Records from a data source
BEGIN

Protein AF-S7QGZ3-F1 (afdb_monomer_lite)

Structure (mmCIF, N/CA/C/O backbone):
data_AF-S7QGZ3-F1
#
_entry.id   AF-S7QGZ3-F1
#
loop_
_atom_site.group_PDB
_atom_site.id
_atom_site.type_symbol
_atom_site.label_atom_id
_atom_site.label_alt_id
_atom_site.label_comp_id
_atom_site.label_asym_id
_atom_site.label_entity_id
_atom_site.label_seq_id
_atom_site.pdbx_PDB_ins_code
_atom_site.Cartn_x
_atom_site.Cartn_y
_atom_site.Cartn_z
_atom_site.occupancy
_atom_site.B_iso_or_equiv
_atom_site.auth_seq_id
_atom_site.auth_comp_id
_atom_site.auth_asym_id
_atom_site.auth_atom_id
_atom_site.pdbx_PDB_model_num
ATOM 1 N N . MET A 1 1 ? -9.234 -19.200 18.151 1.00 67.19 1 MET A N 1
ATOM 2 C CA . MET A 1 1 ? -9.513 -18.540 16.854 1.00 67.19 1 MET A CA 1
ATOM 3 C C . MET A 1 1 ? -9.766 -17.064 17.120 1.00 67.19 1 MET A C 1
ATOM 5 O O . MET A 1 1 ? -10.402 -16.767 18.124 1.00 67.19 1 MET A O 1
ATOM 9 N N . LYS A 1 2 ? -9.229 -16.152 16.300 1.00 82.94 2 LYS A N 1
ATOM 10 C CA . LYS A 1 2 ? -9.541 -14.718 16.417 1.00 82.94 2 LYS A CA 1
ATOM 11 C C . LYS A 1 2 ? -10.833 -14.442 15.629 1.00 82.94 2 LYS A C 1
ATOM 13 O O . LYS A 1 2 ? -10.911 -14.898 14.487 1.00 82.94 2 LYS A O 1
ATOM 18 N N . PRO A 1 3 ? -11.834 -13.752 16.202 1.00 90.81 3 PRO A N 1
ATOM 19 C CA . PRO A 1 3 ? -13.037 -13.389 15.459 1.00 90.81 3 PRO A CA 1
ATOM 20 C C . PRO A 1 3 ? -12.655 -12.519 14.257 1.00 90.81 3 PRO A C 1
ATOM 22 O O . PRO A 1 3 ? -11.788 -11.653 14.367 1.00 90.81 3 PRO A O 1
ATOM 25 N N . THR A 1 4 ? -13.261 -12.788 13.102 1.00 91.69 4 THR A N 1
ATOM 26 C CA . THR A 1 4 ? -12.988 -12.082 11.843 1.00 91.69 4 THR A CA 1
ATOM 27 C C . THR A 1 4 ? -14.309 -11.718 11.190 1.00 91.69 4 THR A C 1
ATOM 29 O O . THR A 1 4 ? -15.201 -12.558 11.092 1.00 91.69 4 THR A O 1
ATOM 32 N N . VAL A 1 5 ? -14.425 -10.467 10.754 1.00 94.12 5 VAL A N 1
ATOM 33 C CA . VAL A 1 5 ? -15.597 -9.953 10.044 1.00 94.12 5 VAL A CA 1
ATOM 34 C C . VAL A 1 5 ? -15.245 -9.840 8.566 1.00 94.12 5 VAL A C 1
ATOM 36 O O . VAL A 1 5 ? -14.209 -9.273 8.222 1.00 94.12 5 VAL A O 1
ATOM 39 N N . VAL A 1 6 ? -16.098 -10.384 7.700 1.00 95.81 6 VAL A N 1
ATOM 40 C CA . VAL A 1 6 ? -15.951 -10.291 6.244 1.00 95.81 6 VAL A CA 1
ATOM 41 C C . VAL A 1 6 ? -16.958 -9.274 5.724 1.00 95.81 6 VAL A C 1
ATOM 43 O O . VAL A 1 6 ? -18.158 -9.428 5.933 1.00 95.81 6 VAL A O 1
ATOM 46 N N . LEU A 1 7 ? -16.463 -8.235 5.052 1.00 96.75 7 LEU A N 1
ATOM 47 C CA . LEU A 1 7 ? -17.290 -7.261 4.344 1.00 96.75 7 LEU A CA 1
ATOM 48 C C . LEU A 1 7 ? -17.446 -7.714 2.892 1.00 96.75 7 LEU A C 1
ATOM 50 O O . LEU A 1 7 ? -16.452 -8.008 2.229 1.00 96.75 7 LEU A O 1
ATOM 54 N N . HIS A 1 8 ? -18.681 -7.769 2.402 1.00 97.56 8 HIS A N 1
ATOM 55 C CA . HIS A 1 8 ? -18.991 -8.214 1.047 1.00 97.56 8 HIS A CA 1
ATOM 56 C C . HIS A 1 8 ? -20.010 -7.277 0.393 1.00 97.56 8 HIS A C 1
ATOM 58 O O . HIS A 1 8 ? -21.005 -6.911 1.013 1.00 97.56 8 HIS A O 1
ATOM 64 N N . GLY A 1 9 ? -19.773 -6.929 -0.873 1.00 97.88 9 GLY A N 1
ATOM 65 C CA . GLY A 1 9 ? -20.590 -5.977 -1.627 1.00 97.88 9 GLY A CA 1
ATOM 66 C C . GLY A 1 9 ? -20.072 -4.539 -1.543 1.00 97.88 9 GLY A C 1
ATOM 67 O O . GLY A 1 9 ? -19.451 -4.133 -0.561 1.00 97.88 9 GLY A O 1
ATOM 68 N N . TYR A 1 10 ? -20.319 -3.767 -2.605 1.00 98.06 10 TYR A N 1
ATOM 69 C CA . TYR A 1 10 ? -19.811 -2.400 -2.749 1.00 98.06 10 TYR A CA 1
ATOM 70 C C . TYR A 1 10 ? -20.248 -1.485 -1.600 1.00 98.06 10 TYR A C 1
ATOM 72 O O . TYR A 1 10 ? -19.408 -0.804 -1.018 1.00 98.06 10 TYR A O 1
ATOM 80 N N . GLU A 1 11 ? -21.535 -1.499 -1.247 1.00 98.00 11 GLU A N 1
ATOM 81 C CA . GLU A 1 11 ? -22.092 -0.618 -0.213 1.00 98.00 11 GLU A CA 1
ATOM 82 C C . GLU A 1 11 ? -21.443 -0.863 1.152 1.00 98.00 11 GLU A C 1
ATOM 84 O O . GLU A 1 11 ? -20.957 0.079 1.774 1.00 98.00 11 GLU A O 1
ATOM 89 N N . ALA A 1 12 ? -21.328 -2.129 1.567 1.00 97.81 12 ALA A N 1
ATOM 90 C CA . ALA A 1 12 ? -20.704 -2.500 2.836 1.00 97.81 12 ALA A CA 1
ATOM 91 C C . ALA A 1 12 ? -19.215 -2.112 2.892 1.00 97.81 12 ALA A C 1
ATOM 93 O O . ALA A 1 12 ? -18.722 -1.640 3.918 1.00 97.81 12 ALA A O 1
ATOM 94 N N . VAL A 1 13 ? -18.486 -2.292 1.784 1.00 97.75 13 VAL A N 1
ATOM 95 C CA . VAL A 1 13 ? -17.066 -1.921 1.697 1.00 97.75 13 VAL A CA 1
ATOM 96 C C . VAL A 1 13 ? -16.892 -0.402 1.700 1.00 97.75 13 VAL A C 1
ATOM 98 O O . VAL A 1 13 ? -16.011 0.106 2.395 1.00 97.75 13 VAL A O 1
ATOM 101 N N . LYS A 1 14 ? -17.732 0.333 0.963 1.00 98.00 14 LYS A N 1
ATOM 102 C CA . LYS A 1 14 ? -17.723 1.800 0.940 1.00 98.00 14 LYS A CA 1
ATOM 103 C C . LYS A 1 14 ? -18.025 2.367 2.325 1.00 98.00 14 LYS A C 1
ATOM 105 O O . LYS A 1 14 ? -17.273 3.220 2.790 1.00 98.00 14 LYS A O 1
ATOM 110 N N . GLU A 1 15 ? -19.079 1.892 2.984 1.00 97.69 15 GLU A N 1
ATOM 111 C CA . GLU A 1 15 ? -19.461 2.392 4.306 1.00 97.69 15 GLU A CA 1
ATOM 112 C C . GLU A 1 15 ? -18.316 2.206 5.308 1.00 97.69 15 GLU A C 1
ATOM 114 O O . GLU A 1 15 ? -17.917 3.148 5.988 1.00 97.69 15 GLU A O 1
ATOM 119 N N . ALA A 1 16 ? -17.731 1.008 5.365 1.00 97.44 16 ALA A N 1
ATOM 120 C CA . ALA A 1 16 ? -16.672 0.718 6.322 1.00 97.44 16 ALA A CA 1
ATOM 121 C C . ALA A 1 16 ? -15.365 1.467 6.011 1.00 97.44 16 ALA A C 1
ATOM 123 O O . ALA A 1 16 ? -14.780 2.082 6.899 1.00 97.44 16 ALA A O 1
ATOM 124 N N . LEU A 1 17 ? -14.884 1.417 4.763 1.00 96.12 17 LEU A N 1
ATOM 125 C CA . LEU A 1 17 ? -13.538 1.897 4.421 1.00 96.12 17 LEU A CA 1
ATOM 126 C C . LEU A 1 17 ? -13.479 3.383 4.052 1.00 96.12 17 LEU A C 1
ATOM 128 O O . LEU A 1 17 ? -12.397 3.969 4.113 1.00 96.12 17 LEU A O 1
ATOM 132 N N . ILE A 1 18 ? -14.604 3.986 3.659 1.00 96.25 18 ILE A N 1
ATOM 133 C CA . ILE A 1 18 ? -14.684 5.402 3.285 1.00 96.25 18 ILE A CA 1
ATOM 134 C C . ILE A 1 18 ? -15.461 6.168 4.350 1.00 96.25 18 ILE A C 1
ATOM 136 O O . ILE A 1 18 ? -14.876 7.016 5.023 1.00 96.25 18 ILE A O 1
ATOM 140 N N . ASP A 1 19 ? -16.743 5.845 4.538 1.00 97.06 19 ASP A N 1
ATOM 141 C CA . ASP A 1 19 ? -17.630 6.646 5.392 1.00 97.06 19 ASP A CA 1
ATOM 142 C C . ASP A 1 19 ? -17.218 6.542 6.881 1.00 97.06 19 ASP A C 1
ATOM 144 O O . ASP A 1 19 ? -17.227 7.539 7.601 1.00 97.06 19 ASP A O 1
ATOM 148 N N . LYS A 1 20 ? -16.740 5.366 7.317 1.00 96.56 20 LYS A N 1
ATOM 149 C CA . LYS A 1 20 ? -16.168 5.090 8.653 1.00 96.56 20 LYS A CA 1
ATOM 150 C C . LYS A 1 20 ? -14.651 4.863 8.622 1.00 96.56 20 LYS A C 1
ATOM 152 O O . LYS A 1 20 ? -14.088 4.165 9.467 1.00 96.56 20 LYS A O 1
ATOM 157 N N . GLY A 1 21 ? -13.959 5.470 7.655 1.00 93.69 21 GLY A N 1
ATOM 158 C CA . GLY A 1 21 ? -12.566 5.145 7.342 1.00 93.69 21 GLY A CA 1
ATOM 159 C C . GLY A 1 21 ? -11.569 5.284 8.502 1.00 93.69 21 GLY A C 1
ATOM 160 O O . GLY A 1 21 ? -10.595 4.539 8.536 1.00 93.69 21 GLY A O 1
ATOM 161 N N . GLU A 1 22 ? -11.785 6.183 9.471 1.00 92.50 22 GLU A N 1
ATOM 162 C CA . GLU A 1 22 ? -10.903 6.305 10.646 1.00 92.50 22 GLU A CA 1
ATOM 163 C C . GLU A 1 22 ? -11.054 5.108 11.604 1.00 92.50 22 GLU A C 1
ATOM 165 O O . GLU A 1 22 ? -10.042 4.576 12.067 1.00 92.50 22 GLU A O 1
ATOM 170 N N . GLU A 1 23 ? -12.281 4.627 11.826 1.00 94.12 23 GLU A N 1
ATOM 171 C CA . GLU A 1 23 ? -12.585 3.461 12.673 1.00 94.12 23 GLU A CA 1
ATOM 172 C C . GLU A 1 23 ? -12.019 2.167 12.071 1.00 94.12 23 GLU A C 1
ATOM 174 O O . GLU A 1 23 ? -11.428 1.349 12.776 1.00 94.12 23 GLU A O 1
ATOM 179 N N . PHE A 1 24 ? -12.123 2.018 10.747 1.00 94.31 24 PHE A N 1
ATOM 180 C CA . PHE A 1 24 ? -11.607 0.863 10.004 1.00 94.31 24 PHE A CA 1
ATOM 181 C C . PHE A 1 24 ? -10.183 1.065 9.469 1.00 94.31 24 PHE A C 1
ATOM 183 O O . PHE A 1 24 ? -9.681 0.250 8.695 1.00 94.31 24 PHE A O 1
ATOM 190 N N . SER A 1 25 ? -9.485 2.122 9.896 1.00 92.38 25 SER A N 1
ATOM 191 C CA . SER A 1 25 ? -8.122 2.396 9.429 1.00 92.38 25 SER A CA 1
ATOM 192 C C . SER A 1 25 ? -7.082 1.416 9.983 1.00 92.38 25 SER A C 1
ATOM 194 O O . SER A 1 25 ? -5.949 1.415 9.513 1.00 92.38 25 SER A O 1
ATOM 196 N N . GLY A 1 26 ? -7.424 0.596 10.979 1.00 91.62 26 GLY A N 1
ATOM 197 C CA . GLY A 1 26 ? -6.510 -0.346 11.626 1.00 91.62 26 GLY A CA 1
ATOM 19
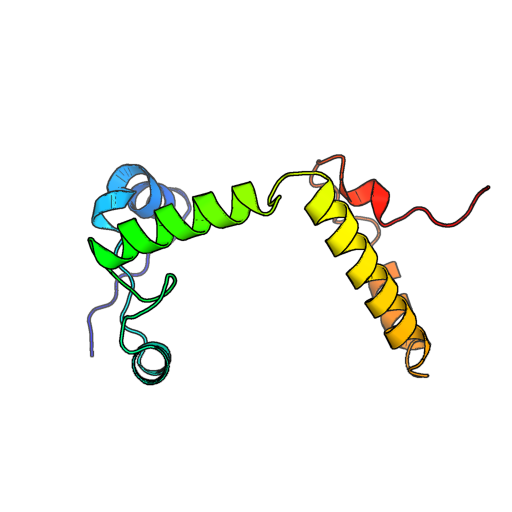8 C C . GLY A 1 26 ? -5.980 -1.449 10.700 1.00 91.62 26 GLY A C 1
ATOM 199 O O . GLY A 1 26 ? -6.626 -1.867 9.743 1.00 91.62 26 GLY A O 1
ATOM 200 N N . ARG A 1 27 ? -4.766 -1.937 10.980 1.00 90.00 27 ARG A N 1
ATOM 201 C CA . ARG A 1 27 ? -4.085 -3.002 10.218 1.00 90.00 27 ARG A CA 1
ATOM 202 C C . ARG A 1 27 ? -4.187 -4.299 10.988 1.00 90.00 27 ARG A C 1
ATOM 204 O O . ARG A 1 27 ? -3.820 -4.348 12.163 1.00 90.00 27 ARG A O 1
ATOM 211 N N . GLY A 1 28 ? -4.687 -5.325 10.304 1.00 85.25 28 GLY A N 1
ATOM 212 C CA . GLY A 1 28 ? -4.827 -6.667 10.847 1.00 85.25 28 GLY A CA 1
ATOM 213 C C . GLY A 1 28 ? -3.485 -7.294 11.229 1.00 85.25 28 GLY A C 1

END

— Instructions for the task —
In the entries above, find the line with "ATOM 94 N N" and the line with "ATOM 119 N N", then set down exactly those two and every line between them, nothing else.

— Answer —
ATOM 94 N N . VAL A 1 13 ? -18.486 -2.292 1.784 1.00 97.75 13 VAL A N 1
ATOM 95 C CA . VAL A 1 13 ? -17.066 -1.921 1.697 1.00 97.75 13 VAL A CA 1
ATOM 96 C C . VAL A 1 13 ? -16.892 -0.402 1.700 1.00 97.75 13 VAL A C 1
ATOM 98 O O . VAL A 1 13 ? -16.011 0.106 2.395 1.00 97.75 13 VAL A O 1
ATOM 101 N N . LYS A 1 14 ? -17.732 0.333 0.963 1.00 98.00 14 LYS A N 1
ATOM 102 C CA . LYS A 1 14 ? -17.723 1.800 0.940 1.00 98.00 14 LYS A CA 1
ATOM 103 C C . LYS A 1 14 ? -18.025 2.367 2.325 1.00 98.00 14 LYS A C 1
ATOM 105 O O . LYS A 1 14 ? -17.273 3.220 2.790 1.00 98.00 14 LYS A O 1
ATOM 110 N N . GLU A 1 15 ? -19.079 1.892 2.984 1.00 97.69 15 GLU A N 1
ATOM 111 C CA . GLU A 1 15 ? -19.461 2.392 4.306 1.00 97.69 15 GLU A CA 1
ATOM 112 C C . GLU A 1 15 ? -18.316 2.206 5.308 1.00 97.69 15 GLU A C 1
ATOM 114 O O . GLU A 1 15 ? -17.917 3.148 5.988 1.00 97.69 15 GLU A O 1
ATOM 119 N N . ALA A 1 16 ? -17.731 1.008 5.365 1.00 97.44 16 ALA A N 1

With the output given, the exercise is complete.